**What is required**
All lines below between the line with "ATOM 19 C C" and the line with "ATOM 61 N N", including both, must be copied exactly, and the pictures must be omitted.

--- START ---

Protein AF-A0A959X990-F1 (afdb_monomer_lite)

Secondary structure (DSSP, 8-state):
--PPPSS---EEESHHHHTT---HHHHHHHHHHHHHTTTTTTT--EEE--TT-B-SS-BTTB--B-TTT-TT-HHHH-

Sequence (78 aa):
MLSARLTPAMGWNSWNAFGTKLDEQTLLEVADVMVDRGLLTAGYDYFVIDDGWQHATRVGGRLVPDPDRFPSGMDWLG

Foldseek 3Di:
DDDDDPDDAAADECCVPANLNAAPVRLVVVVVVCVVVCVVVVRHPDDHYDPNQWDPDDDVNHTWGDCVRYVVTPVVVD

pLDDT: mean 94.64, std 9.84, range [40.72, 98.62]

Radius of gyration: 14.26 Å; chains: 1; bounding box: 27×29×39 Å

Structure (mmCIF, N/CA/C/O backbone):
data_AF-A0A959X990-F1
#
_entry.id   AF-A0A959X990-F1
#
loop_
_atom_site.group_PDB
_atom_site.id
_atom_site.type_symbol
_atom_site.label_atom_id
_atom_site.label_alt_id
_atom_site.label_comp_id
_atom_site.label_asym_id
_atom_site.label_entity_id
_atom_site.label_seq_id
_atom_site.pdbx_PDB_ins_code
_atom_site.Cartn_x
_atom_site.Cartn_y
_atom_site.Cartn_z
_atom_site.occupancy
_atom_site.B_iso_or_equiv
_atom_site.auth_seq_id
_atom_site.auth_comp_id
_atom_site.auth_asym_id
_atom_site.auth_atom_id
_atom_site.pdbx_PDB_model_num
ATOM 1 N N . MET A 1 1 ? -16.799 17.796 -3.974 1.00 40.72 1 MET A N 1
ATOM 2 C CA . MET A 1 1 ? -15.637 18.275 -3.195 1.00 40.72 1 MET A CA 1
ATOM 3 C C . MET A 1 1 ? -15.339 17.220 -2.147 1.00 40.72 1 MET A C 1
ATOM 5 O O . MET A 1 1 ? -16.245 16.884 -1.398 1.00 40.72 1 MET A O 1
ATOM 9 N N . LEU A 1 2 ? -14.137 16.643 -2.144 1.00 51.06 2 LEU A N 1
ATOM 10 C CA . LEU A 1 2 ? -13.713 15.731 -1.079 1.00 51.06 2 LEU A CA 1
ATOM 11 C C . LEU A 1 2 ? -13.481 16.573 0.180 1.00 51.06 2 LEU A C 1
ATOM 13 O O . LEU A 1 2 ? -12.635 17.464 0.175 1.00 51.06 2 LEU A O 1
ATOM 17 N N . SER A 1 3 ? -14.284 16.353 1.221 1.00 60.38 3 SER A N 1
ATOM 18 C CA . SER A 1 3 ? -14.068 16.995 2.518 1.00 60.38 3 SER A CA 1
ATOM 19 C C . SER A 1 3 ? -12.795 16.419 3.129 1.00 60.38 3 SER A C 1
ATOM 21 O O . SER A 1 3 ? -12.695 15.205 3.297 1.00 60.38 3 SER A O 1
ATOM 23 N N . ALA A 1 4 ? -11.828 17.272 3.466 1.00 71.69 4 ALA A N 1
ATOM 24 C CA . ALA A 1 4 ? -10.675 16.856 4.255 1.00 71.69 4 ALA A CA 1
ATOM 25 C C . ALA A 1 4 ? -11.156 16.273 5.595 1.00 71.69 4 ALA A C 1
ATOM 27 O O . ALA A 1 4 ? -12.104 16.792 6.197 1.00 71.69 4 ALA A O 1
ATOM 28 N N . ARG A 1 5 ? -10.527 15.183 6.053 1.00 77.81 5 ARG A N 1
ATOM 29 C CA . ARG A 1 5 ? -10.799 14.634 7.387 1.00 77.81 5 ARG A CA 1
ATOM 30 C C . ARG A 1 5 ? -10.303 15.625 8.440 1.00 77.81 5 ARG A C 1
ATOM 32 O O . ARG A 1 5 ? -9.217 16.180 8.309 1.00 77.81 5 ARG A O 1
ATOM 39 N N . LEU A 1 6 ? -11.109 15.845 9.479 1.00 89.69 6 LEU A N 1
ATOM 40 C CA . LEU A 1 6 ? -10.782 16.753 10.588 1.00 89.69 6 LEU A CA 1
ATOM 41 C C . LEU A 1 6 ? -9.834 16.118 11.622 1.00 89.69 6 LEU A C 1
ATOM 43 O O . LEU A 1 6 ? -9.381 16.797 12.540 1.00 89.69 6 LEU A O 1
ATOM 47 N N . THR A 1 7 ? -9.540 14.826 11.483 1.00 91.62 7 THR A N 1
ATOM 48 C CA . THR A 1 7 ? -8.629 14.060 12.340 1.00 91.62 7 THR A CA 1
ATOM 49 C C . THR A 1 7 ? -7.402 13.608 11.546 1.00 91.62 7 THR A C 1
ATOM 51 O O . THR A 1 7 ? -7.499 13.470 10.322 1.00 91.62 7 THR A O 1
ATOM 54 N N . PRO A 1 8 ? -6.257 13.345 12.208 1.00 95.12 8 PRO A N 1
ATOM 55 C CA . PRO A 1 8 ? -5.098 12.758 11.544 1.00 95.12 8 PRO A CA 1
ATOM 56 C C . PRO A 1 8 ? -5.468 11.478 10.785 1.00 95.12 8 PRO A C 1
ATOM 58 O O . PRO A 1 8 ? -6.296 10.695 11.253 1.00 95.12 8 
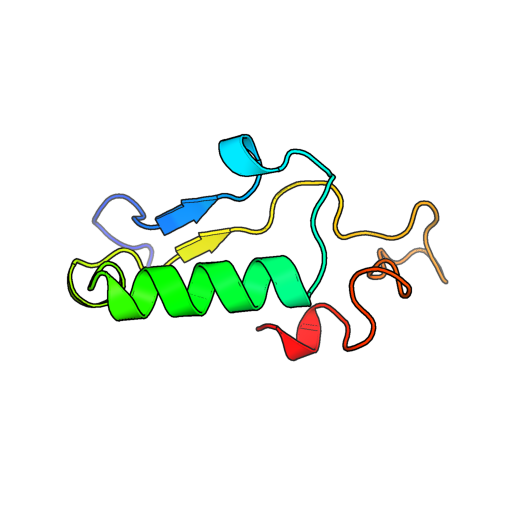PRO A O 1
ATOM 61 N N . ALA A 1 9 ? -4.852 11.270 9.620 1.00 95.06 9 ALA A N 1
ATOM 62 C CA . ALA A 1 9 ? -4.984 10.014 8.894 1.00 95.06 9 ALA A CA 1
ATOM 63 C C . ALA A 1 9 ? -4.363 8.881 9.720 1.00 95.06 9 ALA A C 1
ATOM 65 O O . ALA A 1 9 ? -3.271 9.028 10.272 1.00 95.06 9 ALA A O 1
ATOM 66 N N . MET A 1 10 ? -5.063 7.758 9.795 1.00 97.56 10 MET A N 1
ATOM 67 C CA . MET A 1 10 ? -4.611 6.562 10.489 1.00 97.56 10 MET A CA 1
ATOM 68 C C . MET A 1 10 ? -4.534 5.426 9.482 1.00 97.56 10 MET A C 1
ATOM 70 O O . MET A 1 10 ? -5.454 5.216 8.698 1.00 97.56 10 MET A O 1
ATOM 74 N N . GLY A 1 11 ? -3.426 4.700 9.484 1.00 97.56 11 GLY A N 1
ATOM 75 C CA . GLY A 1 11 ? -3.192 3.671 8.489 1.00 97.56 11 GLY A CA 1
ATOM 76 C C . GLY A 1 11 ? -1.844 2.996 8.632 1.00 97.56 11 GLY A C 1
ATOM 77 O O . GLY A 1 11 ? -1.145 3.161 9.634 1.00 97.56 11 GLY A O 1
ATOM 78 N N . TRP A 1 12 ? -1.492 2.251 7.599 1.00 98.31 12 TRP A N 1
ATOM 79 C CA . TRP A 1 12 ? -0.221 1.564 7.459 1.00 98.31 12 TRP A CA 1
ATOM 80 C C . TRP A 1 12 ? 0.496 2.036 6.191 1.00 98.31 12 TRP A C 1
ATOM 82 O O . TRP A 1 12 ? -0.150 2.395 5.209 1.00 98.31 12 TRP A O 1
ATOM 92 N N . ASN A 1 13 ? 1.827 2.055 6.225 1.00 98.50 13 ASN A N 1
ATOM 93 C CA . ASN A 1 13 ? 2.680 2.389 5.087 1.00 98.50 13 ASN A CA 1
ATOM 94 C C . ASN A 1 13 ? 3.750 1.302 4.917 1.00 98.50 13 ASN A C 1
ATOM 96 O O . ASN A 1 13 ? 4.352 0.869 5.906 1.00 98.50 13 ASN A O 1
ATOM 100 N N . SER A 1 14 ? 3.994 0.885 3.672 1.00 98.38 14 SER A N 1
ATOM 101 C CA . SER A 1 14 ? 4.882 -0.242 3.362 1.00 98.38 14 SER A CA 1
ATOM 102 C C . SER A 1 14 ? 6.369 0.003 3.618 1.00 98.38 14 SER A C 1
ATOM 104 O O . SER A 1 14 ? 7.104 -0.958 3.865 1.00 98.38 14 SER A O 1
ATOM 106 N N . TRP A 1 15 ? 6.833 1.254 3.608 1.00 98.44 15 TRP A N 1
ATOM 107 C CA . TRP A 1 15 ? 8.256 1.594 3.558 1.00 98.44 15 TRP A CA 1
ATOM 108 C C . TRP A 1 15 ? 9.059 1.036 4.732 1.00 98.44 15 TRP A C 1
ATOM 110 O O . TRP A 1 15 ? 10.086 0.388 4.539 1.00 98.44 15 TRP A O 1
ATOM 120 N N . ASN A 1 16 ? 8.577 1.237 5.960 1.00 98.00 16 ASN A N 1
ATOM 121 C CA . ASN A 1 16 ? 9.319 0.837 7.159 1.00 98.00 16 ASN A CA 1
ATOM 122 C C . ASN A 1 16 ? 9.431 -0.686 7.320 1.00 98.00 16 ASN A C 1
ATOM 124 O O . ASN A 1 16 ? 10.311 -1.153 8.040 1.00 98.00 16 ASN A O 1
ATOM 128 N N . ALA A 1 17 ? 8.543 -1.449 6.677 1.00 97.62 17 ALA A N 1
ATOM 129 C CA . ALA A 1 17 ? 8.559 -2.906 6.716 1.00 97.62 17 ALA A CA 1
ATOM 130 C C . ALA A 1 17 ? 9.354 -3.502 5.545 1.00 97.62 17 ALA A C 1
ATOM 132 O O . ALA A 1 17 ? 10.125 -4.440 5.745 1.00 97.62 17 ALA A O 1
ATOM 133 N N . PHE A 1 18 ? 9.187 -2.953 4.339 1.00 97.88 18 PHE A N 1
ATOM 134 C CA . PHE A 1 18 ? 9.617 -3.615 3.105 1.00 97.88 18 PHE A CA 1
ATOM 135 C C . PHE A 1 18 ? 10.566 -2.787 2.233 1.00 97.88 18 PHE A C 1
ATOM 137 O O . PHE A 1 18 ? 11.249 -3.348 1.370 1.00 97.88 18 PHE A O 1
ATOM 144 N N . GLY A 1
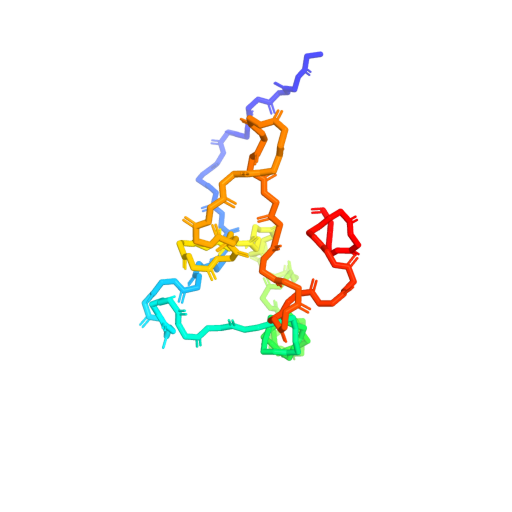 19 ? 10.650 -1.468 2.428 1.00 97.94 19 GLY A N 1
ATOM 145 C CA . GLY A 1 19 ? 11.260 -0.573 1.443 1.00 97.94 19 GLY A CA 1
ATOM 146 C C . GLY A 1 19 ? 10.660 -0.839 0.059 1.00 97.94 19 GLY A C 1
ATOM 147 O O . GLY A 1 19 ? 9.446 -0.899 -0.082 1.00 97.94 19 GLY A O 1
ATOM 148 N N . THR A 1 20 ? 11.509 -1.108 -0.935 1.00 97.31 20 THR A N 1
ATOM 149 C CA . THR A 1 20 ? 11.091 -1.454 -2.306 1.00 97.31 20 THR A CA 1
ATOM 150 C C . THR A 1 20 ? 10.915 -2.958 -2.555 1.00 97.31 20 THR A C 1
ATOM 152 O O . THR A 1 20 ? 10.797 -3.381 -3.707 1.00 97.31 20 THR A O 1
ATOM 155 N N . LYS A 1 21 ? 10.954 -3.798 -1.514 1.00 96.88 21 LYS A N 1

--- END ---

**Response to this task**
ATOM 19 C C . SER A 1 3 ? -12.795 16.419 3.129 1.00 60.38 3 SER A C 1
ATOM 21 O O . SER A 1 3 ? -12.695 15.205 3.297 1.00 60.38 3 SER A O 1
ATOM 23 N N . ALA A 1 4 ? -11.828 17.272 3.466 1.00 71.69 4 ALA A N 1
ATOM 24 C CA . ALA A 1 4 ? -10.675 16.856 4.255 1.00 71.69 4 ALA A CA 1
ATOM 25 C C . ALA A 1 4 ? -11.156 16.273 5.595 1.00 71.69 4 ALA A C 1
ATOM 27 O O . ALA A 1 4 ? -12.104 16.792 6.197 1.00 71.69 4 ALA A O 1
ATOM 28 N N . ARG A 1 5 ? -10.527 15.183 6.053 1.00 77.81 5 ARG A N 1
ATOM 29 C CA . ARG A 1 5 ? -10.799 14.634 7.387 1.00 77.81 5 ARG A CA 1
ATOM 30 C C . ARG A 1 5 ? -10.303 15.625 8.440 1.00 77.81 5 ARG A C 1
ATOM 32 O O . ARG A 1 5 ? -9.217 16.180 8.309 1.00 77.81 5 ARG A O 1
ATOM 39 N N . LEU A 1 6 ? -11.109 15.845 9.479 1.00 89.69 6 LEU A N 1
ATOM 40 C CA . LEU A 1 6 ? -10.782 16.753 10.588 1.00 89.69 6 LEU A CA 1
ATOM 41 C C . LEU A 1 6 ? -9.834 16.118 11.622 1.00 89.69 6 LEU A C 1
ATOM 43 O O . LEU A 1 6 ? -9.381 16.797 12.540 1.00 89.69 6 LEU A O 1
ATOM 47 N N . THR A 1 7 ? -9.540 14.826 11.483 1.00 91.62 7 THR A N 1
ATOM 48 C CA . THR A 1 7 ? -8.629 14.060 12.340 1.00 91.62 7 THR A CA 1
ATOM 49 C C . THR A 1 7 ? -7.402 13.608 11.546 1.00 91.62 7 THR A C 1
ATOM 51 O O . THR A 1 7 ? -7.499 13.470 10.322 1.00 91.62 7 THR A O 1
ATOM 54 N N . PRO A 1 8 ? -6.257 13.345 12.208 1.00 95.12 8 PRO A N 1
ATOM 55 C CA . PRO A 1 8 ? -5.098 12.758 11.544 1.00 95.12 8 PRO A CA 1
ATOM 56 C C . PRO A 1 8 ? -5.468 11.478 10.785 1.00 95.12 8 PRO A C 1
ATOM 58 O O . PRO A 1 8 ? -6.296 10.695 11.253 1.00 95.12 8 
PRO A O 1
ATOM 61 N N . ALA A 1 9 ? -4.852 11.270 9.620 1.00 95.06 9 ALA A N 1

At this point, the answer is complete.